Um pouco de África na cidade de Aveiro

A celebração do Dia de África, no passado domingo, na praça Joaquim Melo Freitas, trouxe um pouco de África à cidade de Aveiro

Organizado pela ONGD ORBIS – Cooperação e Desenvolvimento, no âmbito da Quinzena dos Direitos Humanos e das Comemorações Aveiro 250 anos, o evento permitiu que quem ali se deteve conhecesse melhor peças de artesanato africano (panos, batiques, cestos ou estátuas) e provasse doces tradicionais como os Cuscus de Moçambique ou o pão de banana.

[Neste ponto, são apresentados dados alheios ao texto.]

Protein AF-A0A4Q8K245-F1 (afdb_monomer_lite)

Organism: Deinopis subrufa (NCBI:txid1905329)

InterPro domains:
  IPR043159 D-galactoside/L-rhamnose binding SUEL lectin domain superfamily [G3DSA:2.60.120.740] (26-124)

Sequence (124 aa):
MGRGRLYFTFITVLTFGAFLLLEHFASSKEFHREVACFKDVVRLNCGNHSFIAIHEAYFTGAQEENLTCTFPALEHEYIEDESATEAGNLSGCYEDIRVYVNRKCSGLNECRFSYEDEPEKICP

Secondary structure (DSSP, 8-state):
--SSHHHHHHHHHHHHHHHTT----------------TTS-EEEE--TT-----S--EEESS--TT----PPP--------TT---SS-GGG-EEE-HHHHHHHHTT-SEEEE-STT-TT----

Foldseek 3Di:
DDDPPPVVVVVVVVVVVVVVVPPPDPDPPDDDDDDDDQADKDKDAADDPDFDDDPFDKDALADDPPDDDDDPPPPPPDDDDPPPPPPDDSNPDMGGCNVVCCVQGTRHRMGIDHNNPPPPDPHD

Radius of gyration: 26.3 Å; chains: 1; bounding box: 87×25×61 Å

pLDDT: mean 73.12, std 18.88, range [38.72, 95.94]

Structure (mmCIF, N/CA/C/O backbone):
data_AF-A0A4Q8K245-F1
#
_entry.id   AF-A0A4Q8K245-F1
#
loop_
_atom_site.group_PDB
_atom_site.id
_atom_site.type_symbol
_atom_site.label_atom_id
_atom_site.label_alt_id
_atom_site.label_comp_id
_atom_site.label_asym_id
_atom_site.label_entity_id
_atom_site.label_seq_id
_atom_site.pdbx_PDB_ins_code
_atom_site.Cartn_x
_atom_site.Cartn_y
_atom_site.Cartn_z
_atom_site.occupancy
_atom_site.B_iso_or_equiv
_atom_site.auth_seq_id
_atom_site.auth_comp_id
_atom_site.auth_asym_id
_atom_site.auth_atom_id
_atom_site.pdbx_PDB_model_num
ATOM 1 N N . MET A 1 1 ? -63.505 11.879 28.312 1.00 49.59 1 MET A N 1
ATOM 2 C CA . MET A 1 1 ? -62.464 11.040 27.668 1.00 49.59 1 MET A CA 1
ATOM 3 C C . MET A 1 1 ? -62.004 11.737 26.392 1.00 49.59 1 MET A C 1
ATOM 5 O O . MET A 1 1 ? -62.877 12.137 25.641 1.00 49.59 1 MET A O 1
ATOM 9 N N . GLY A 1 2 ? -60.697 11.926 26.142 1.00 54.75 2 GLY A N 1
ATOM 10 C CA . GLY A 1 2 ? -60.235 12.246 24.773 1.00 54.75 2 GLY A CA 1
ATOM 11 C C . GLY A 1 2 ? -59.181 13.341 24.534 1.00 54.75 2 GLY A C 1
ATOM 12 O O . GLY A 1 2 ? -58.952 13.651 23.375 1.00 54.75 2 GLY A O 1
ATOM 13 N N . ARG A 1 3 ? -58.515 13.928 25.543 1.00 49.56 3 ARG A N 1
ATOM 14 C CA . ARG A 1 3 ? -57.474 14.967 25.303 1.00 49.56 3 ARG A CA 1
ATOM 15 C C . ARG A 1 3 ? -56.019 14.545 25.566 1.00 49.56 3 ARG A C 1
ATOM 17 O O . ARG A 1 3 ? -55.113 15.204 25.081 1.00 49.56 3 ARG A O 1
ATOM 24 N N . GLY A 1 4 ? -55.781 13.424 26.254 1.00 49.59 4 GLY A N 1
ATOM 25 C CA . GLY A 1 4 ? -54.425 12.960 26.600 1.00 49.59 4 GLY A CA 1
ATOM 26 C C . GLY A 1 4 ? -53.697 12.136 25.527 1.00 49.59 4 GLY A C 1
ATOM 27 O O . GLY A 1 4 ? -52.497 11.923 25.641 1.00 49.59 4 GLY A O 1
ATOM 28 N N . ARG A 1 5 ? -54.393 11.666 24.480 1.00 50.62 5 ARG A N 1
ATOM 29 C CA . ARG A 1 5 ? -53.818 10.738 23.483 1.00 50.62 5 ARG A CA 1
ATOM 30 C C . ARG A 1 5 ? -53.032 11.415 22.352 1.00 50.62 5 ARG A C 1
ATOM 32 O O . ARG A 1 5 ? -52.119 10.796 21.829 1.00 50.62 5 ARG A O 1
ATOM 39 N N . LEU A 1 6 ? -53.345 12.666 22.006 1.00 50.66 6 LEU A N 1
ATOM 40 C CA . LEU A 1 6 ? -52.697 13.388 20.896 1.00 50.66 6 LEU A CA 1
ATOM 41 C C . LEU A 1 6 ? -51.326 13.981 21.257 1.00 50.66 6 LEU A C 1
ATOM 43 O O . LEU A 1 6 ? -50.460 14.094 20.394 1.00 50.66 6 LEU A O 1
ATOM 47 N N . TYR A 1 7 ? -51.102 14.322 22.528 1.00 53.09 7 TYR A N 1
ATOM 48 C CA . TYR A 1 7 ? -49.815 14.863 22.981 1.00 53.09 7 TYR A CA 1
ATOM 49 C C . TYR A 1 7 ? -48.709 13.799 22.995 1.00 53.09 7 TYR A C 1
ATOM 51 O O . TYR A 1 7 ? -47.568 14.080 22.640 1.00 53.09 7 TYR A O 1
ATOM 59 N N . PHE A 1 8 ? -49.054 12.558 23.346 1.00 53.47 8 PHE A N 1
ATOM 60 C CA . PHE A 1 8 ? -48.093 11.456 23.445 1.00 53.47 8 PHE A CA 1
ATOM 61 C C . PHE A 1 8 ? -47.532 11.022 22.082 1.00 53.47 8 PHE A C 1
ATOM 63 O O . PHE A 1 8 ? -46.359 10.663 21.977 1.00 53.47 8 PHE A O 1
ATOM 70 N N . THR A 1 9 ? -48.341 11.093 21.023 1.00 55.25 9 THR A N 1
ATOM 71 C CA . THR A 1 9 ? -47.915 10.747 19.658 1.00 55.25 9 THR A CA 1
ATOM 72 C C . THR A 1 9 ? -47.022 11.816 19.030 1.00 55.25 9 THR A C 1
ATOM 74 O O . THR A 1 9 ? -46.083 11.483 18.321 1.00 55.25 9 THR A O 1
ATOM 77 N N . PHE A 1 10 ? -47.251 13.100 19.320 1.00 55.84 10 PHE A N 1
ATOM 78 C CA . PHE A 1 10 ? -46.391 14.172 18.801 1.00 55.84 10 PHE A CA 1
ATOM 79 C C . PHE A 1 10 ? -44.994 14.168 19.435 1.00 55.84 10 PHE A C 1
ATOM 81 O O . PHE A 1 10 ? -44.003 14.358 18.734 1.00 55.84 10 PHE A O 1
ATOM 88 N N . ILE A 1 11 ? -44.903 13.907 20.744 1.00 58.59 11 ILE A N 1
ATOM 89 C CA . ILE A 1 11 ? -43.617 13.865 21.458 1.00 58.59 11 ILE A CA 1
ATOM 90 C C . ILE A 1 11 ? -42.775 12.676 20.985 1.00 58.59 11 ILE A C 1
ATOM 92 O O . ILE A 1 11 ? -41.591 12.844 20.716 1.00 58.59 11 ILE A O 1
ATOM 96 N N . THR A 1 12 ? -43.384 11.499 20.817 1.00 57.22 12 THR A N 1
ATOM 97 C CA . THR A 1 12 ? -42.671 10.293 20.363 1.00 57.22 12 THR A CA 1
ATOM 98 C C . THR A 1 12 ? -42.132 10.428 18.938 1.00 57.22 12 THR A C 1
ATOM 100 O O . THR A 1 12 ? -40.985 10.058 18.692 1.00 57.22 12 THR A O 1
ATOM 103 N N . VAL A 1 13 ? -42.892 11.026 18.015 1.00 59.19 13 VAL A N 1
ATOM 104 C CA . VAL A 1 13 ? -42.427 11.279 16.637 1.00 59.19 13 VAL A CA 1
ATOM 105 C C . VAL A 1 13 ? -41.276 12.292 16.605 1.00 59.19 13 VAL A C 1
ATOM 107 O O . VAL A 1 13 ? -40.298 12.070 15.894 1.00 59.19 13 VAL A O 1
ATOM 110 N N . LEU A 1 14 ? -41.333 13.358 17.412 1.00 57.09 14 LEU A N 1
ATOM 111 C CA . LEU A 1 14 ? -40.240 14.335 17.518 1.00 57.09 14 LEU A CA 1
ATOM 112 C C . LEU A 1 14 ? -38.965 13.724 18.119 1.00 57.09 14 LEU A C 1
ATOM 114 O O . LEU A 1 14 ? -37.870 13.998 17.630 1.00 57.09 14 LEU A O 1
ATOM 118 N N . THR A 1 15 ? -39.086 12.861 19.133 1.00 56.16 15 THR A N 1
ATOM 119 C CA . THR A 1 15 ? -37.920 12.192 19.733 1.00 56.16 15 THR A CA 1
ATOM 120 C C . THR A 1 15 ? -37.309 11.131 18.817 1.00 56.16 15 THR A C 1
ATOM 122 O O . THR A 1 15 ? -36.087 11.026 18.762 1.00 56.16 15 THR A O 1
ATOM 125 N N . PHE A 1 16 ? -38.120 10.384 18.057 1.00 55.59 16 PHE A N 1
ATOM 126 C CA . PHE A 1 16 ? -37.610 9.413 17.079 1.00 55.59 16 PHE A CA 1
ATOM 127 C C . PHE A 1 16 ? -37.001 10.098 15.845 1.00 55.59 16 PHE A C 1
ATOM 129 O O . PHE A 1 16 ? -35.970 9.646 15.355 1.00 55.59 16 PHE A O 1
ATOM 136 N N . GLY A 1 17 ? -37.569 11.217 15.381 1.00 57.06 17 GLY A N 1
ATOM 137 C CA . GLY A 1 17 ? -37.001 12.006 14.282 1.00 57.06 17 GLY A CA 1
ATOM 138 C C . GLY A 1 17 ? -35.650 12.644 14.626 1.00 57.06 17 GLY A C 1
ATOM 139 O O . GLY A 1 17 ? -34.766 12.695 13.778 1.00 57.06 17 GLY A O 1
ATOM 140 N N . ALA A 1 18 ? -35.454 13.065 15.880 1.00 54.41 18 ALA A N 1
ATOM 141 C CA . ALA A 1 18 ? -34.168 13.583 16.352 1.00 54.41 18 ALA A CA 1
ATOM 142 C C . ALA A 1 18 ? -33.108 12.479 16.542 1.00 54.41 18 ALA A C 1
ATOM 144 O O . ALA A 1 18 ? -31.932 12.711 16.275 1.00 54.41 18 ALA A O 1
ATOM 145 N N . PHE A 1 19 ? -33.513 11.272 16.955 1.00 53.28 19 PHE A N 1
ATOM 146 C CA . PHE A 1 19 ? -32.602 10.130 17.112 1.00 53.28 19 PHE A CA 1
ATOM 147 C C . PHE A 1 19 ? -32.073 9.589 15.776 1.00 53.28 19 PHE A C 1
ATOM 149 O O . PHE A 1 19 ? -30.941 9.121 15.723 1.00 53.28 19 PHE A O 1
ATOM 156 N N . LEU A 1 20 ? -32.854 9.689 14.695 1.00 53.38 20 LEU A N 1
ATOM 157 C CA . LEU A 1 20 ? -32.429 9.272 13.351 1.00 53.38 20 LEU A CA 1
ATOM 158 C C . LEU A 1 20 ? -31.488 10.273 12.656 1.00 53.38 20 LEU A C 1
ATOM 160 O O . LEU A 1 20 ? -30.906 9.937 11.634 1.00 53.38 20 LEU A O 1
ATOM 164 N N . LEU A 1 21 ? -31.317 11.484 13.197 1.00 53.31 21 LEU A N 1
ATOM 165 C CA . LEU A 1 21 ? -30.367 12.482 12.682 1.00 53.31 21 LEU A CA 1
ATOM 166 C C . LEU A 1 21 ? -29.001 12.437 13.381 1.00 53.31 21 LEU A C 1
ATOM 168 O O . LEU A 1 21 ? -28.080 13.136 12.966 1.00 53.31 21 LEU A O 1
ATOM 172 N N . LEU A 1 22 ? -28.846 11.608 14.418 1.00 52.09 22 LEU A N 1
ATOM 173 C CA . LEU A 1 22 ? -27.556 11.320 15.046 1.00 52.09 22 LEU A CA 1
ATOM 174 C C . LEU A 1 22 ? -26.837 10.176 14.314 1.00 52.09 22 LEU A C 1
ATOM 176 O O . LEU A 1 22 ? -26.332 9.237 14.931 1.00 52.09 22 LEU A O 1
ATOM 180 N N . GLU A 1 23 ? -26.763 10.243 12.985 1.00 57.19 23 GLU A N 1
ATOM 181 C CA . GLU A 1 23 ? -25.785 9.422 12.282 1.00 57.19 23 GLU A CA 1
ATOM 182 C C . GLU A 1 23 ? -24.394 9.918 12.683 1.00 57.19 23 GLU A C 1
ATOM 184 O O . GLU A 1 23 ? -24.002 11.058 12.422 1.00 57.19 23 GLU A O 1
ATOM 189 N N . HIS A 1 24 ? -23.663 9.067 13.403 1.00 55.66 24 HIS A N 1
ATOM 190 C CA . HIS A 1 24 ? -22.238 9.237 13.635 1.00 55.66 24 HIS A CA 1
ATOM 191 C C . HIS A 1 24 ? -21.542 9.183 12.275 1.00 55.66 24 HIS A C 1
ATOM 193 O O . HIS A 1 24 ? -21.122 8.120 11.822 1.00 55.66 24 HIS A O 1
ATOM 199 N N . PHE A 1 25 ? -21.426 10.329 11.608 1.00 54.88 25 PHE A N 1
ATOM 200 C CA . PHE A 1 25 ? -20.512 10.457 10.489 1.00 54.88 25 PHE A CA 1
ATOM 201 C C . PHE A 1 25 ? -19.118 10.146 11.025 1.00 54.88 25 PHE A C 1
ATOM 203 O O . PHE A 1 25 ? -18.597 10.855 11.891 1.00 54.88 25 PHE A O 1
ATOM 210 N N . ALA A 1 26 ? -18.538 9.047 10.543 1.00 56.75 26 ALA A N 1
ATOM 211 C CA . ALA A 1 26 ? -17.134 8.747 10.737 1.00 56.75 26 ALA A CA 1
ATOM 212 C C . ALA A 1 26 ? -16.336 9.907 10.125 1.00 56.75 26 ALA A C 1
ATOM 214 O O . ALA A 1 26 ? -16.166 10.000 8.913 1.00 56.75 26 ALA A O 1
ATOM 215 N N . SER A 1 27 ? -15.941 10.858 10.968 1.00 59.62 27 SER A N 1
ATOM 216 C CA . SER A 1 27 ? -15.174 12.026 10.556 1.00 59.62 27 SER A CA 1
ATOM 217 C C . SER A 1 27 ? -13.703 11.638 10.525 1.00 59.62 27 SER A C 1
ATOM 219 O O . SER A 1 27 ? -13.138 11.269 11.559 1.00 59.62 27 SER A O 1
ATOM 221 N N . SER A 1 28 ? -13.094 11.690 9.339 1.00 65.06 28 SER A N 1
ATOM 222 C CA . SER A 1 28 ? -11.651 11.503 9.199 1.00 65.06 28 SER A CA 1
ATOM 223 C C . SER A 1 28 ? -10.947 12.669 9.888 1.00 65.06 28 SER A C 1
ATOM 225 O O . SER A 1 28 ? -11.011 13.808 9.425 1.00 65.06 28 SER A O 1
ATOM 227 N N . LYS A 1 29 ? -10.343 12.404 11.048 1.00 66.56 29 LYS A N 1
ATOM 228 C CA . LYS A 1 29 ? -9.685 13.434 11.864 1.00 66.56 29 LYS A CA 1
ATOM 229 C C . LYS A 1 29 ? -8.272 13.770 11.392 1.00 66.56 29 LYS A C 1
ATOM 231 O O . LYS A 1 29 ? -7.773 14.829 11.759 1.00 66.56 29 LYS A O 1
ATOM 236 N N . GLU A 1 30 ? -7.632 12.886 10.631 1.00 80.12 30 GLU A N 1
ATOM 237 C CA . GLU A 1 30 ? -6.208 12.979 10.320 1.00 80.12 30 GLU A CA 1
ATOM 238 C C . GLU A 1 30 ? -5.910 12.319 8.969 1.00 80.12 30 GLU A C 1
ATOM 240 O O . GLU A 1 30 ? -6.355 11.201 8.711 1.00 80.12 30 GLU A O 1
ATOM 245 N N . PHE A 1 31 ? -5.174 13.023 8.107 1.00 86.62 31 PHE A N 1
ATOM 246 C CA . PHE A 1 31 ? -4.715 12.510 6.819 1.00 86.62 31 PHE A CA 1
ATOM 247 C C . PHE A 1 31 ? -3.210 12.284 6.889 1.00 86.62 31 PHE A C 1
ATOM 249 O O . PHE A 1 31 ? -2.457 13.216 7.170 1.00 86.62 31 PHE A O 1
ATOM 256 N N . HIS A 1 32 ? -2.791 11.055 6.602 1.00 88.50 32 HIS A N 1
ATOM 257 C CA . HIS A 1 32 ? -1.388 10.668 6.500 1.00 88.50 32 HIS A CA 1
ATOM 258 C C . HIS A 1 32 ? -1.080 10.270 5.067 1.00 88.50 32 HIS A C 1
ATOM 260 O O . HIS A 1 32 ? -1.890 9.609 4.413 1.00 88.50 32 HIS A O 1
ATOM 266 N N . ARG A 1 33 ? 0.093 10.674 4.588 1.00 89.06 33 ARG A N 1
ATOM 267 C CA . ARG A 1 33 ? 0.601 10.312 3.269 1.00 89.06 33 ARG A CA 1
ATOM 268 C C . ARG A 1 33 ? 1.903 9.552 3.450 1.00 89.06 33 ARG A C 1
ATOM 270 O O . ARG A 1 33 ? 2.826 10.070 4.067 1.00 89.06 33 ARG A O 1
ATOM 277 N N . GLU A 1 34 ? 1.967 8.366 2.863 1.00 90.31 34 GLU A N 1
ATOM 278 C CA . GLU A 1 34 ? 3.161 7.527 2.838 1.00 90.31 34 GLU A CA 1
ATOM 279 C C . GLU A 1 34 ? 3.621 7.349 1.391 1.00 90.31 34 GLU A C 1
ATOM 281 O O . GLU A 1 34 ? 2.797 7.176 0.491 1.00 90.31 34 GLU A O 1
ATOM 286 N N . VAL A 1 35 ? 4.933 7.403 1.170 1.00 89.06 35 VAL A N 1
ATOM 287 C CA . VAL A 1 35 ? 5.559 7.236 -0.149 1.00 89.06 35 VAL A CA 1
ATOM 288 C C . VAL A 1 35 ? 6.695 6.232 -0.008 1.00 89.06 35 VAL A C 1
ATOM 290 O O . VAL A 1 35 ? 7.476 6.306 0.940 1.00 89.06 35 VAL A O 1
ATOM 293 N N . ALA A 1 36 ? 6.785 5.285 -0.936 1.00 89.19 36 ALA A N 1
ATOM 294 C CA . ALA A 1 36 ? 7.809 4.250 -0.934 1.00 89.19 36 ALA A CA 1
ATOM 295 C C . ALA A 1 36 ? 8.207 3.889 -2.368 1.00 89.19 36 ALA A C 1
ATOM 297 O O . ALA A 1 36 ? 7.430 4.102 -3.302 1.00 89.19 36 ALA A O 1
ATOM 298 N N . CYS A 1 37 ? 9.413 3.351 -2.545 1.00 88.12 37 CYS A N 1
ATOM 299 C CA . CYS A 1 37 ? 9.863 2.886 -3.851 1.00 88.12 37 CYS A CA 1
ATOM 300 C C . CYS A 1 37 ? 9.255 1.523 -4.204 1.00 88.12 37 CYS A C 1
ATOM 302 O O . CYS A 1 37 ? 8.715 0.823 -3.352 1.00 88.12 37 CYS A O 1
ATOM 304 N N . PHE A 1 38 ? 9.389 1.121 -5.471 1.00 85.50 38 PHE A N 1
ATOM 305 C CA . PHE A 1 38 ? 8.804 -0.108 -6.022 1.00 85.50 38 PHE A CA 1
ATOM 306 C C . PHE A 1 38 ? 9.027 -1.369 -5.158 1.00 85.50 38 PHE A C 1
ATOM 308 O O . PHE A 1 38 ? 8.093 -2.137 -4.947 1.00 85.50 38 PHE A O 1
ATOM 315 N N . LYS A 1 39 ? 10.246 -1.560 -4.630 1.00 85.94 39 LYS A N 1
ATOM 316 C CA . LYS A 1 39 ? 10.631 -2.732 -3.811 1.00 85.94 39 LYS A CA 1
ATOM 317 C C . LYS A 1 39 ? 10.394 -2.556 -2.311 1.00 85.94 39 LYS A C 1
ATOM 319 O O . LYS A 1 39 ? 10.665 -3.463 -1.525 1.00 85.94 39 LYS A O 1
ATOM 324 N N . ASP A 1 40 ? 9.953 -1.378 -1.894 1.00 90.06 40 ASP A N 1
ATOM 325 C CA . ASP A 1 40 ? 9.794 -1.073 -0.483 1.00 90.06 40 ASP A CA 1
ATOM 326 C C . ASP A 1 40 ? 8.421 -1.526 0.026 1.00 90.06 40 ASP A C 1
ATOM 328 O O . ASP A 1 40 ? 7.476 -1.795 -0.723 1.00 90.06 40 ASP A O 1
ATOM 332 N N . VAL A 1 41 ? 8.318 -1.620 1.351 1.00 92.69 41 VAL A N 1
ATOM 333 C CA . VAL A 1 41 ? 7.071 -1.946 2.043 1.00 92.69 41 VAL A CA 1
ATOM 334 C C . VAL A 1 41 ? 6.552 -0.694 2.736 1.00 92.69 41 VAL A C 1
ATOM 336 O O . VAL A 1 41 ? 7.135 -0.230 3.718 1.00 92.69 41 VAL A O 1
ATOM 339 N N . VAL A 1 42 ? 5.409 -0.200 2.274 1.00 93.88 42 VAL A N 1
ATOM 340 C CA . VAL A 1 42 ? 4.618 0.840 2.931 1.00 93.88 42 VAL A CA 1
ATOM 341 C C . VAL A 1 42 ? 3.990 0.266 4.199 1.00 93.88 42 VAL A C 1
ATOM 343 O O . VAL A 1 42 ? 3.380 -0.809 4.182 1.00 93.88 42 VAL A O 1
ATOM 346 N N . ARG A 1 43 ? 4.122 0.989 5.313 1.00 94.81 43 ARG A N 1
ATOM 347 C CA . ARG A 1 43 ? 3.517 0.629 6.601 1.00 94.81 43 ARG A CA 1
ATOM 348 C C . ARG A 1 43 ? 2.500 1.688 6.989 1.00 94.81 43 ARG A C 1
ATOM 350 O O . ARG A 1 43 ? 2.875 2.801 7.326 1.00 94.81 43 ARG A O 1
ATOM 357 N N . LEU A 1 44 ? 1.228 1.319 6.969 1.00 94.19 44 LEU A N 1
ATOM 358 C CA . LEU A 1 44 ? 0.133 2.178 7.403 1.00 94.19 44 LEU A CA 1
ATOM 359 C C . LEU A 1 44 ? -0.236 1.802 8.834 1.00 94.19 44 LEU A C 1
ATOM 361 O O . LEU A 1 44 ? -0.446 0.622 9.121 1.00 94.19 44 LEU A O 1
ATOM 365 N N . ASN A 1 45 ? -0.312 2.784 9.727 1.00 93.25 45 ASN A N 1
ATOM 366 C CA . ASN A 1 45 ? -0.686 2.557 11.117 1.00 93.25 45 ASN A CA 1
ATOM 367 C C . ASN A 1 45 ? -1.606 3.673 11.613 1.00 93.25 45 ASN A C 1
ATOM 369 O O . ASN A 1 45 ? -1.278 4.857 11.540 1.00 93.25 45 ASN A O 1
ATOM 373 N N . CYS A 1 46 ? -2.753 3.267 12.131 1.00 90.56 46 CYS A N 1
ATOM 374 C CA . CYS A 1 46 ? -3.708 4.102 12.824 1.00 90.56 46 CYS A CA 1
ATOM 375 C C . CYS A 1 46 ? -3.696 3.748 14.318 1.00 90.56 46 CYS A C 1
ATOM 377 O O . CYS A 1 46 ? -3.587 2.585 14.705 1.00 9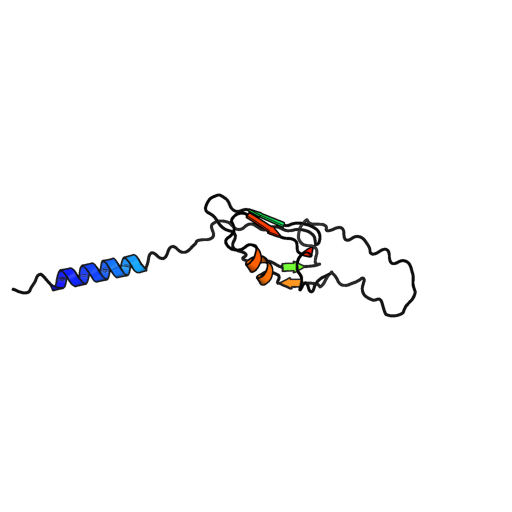0.56 46 CYS A O 1
ATOM 379 N N . GLY A 1 47 ? -3.808 4.767 15.174 1.00 87.38 47 GLY A N 1
ATOM 380 C CA . GLY A 1 47 ? -3.819 4.588 16.624 1.00 87.38 47 GLY A CA 1
ATOM 381 C C . GLY A 1 47 ? -4.967 3.710 17.144 1.00 87.38 47 GLY A C 1
ATOM 382 O O . GLY A 1 47 ? -5.889 3.314 16.434 1.00 87.38 47 GLY A O 1
ATOM 383 N N . ASN A 1 48 ? -4.938 3.425 18.447 1.00 84.19 48 ASN A N 1
ATOM 384 C CA . ASN A 1 48 ? -5.974 2.616 19.086 1.00 84.19 48 ASN A CA 1
ATOM 385 C C . ASN A 1 48 ? -7.354 3.288 18.927 1.00 84.19 48 ASN A C 1
ATOM 387 O O . ASN A 1 48 ? -7.550 4.412 19.389 1.00 84.19 48 ASN A O 1
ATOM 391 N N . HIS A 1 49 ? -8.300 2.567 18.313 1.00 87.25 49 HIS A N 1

O momento forte da tarde foi a actuação da Associação Mon Na Mon, que aceitou o convite da Orbis e encantou os presentes com ritmos africanos.

Em fundo, estampados num lençol branco e em algumas faixas, com o objectivo de alertar para as desigualdades mundiais, estiveram os 8 Objectivos de Desenvolvimento do Milénio, propósitos assumidos, em 2000, entre Chefes de Estado de 189 países, incluindo Portugal, que deverão ser cumpridos até 2015. São eles: erradicar a pobreza extrema e a fome; alcançar o ensino primário universal; promover a igualdade de género; reduzir a mortalidade infantil; melhorar a saúde materna; combater o VIH/SIDA, a malária e outras doenças; garantir a sustentabilidade ambiental e fortalecer uma parceria global para o desenvolvimento.

Segundo Maria Inês Lourenço, colaboradora da Orbis, responsável pela organização do evento, foi “um dia cheio de cor e sabor daquilo que é a verdadeira África. Tenho a certeza de que quem por ali passou viajou pelo continente africano durante uns minutos ou horas”.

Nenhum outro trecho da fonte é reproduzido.